Kevin Wu PO ’23 bringing back club soccer ‘one step at a time’

A young man poses in a green soccer jersey.
After coming back from his knee injury, Kevin Wu PO ’23 is looking to contribute towards taking his team to winning the league title. (Anna Choi • The Student Life)

As Kevin Wu PO ’23 strides up to the penalty kick line, he looks the goalie straight in the eye. Aiming for the top right corner, Wu strikes a banger that sends ripples through the net, winning the penalty kick shootout for his team.

Along with fellow co-president Jan Charatan PO ’23, Wu recently restored the men’s club soccer team after a two-year hiatus due to the pandemic. During this time off, he mostly missed the sense of building community and tight-knit bonds with the team. 

I feel like soccer teaches you something about discipline: coming to the field every day, being prepared and working hard to achieve some goal,” Wu said. “I felt like [soccer] was something that would keep a sense of normalcy [during the pandemic], something everyone had gone through for the first time.”

Wu began playing soccer at a young age, long before becoming co-president of the Claremont men’s club soccer team.

“My dad signed me up for the local Christian Soccer League when I was four or five years old,” he said. “Peewee soccer kicked off my journey to become a soccer player.”

Through his adolescent years, Wu continued to play because he enjoyed creating practice routines for himself and improving all aspects of his game. 
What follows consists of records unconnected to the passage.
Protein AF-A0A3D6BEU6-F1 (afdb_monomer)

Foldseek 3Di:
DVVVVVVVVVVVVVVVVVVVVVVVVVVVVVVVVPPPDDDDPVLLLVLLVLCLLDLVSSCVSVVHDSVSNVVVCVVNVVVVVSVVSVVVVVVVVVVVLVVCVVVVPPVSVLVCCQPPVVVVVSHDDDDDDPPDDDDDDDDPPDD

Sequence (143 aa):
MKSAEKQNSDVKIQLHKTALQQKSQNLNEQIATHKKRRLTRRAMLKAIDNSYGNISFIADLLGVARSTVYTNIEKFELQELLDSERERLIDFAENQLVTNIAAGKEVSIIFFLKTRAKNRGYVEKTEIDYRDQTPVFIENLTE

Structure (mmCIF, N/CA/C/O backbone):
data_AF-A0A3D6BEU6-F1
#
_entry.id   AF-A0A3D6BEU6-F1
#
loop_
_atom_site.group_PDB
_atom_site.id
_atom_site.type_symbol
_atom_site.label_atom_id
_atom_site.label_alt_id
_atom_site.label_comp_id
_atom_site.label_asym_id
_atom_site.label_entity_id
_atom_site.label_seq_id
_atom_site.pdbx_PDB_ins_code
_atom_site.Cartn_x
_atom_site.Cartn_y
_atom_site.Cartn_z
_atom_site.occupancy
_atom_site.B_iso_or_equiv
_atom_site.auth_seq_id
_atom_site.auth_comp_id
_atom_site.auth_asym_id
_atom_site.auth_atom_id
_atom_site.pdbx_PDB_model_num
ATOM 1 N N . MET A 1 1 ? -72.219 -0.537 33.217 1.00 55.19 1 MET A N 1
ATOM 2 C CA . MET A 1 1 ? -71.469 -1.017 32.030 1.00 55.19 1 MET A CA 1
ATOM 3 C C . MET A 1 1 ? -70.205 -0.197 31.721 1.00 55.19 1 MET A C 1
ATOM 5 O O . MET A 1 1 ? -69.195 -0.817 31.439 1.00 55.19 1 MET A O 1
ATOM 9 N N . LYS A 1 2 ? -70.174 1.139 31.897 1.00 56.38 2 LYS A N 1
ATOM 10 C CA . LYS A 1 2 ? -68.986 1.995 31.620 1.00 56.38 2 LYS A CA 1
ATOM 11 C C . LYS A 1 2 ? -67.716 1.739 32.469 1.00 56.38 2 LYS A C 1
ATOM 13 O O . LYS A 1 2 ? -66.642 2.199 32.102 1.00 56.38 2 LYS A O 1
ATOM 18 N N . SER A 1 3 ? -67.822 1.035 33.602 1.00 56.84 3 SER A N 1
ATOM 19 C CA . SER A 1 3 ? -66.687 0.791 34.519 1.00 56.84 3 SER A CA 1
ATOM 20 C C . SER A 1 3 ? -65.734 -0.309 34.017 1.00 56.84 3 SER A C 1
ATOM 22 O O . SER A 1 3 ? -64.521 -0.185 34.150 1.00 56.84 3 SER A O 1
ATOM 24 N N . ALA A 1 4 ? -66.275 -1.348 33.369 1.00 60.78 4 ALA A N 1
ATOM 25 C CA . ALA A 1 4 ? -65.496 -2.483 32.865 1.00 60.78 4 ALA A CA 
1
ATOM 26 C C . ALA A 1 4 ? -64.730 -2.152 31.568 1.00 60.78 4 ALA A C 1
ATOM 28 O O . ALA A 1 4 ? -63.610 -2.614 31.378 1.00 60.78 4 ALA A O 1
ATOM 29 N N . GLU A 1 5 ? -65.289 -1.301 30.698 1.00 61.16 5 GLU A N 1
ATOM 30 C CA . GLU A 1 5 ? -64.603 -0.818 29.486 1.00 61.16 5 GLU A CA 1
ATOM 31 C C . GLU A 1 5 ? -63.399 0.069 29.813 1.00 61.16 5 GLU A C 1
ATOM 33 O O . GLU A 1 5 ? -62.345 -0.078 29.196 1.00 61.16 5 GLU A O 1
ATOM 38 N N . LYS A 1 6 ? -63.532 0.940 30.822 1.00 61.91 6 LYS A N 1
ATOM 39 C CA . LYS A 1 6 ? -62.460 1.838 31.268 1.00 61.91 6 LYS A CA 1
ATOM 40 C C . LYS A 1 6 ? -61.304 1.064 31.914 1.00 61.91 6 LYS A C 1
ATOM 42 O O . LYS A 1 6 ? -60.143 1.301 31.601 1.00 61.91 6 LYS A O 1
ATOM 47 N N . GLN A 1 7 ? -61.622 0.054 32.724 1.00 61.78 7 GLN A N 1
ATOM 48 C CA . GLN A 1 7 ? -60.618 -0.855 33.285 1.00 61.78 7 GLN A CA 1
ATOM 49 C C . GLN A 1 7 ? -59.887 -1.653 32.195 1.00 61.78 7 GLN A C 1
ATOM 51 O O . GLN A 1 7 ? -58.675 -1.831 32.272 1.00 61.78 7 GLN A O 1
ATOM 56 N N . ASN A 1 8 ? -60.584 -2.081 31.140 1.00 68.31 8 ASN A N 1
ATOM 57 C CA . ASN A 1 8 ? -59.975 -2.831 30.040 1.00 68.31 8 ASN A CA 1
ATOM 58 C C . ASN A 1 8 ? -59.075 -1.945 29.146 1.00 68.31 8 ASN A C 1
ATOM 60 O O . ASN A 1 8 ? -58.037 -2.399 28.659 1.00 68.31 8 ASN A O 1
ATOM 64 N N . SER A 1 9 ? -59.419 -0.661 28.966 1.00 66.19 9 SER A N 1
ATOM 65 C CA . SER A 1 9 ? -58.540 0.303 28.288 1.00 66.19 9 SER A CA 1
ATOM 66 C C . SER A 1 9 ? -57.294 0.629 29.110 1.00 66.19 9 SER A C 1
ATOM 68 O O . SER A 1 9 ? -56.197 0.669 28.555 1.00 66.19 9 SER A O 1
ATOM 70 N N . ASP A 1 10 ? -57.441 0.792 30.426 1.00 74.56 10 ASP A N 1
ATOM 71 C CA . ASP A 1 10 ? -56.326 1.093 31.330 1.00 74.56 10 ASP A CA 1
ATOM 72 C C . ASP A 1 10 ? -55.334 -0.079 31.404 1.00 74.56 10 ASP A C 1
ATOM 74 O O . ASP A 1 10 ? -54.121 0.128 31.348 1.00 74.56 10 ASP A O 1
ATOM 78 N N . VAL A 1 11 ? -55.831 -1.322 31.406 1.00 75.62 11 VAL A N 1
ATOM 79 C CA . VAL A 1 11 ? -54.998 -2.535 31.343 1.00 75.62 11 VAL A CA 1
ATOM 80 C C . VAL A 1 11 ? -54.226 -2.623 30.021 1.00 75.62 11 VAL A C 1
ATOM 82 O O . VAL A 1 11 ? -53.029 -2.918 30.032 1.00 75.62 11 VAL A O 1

“It’s day in, day out, it’s one step at a time,” he said. “You may not get there in one day, or one week or one month, but with each training you work hard to just get better and better.”

Also involved in SagePost47, Claremont Poker Club and other extracurricular activities, Wu knew continuing to play in college was a “no-brainer” because the sport provided an environment for him to become more sociable with those who shared his passion. 

“I just love the game; it’s a beautiful game, the game of soccer,” he said. “I wanted to remake that community [my first year], where I found a lot of success making friends and being really close with different individuals throughout high school.”

Having had this experience in his past, Wu and Charatan revived the club and organized tryouts that featured “100 to 120” fierce competitors on the field. 

“We ended up taking something like 35 [players] for the club team,” Wu said. “It was a really robust pack with a lot of talent; it was very difficult whittling the team down to what we have today.”

Following the tryouts, however, the team immediately faced hardship when Wu sustained an injury while biking. His knee contusion caused him to miss out on the first two weeks of the season. 

“So really that fall off the bike was not only an injury to my knee, but was also an injury to the time that I could have spent playing soccer, improving and just being [around] some fantastic individuals on the team.” — Kevin Wu PO ’23

I think the biggest [flaw] of being off the field is that I lost [the] community and camaraderie that you hope to be building up,” Wu said. “So really that fall off the bike was not only an injury to my knee, but was also an injury to the time that I could have spent playing soccer, improving and just being [around] some fantastic individuals on the team.”

Despite his absence, Wu said Charatan was the backbone behind keeping the team together. 

“Jan did a lot of heavy lifting with the club,” Wu said. “He’s a very inspirational character with the way he stays organized, communicates and makes sure that everything runs smoothly. He was involved in the back end for coordinating how the club would be organized this year, how tryouts and training would go and where our coach would come from.” 

While still piecing everything together, the team has been successful thus far, flashing an overall record of 2-0-1 within the first couple weeks of the season. After recovering from the knee contusion, Wu returned to the field more amped up than ever.

“Coming back from the injury was extraordinarily exciting for me because I was able to re-engage with some of the people that have made a pretty big impact on my career,” he said. “Just being able to talk with [my teammates], kicking around a ball, and rebuilding that disciplined, trained community of individuals was just wonderful.”

Looking ahead, Wu hopes his team reaches the ultimate goal of winning the league title. 

“We’re really hopeful that in these next two matches, which are the last games of our season, that we could beat first-place Cal Poly Pomona and seize the title,” he said.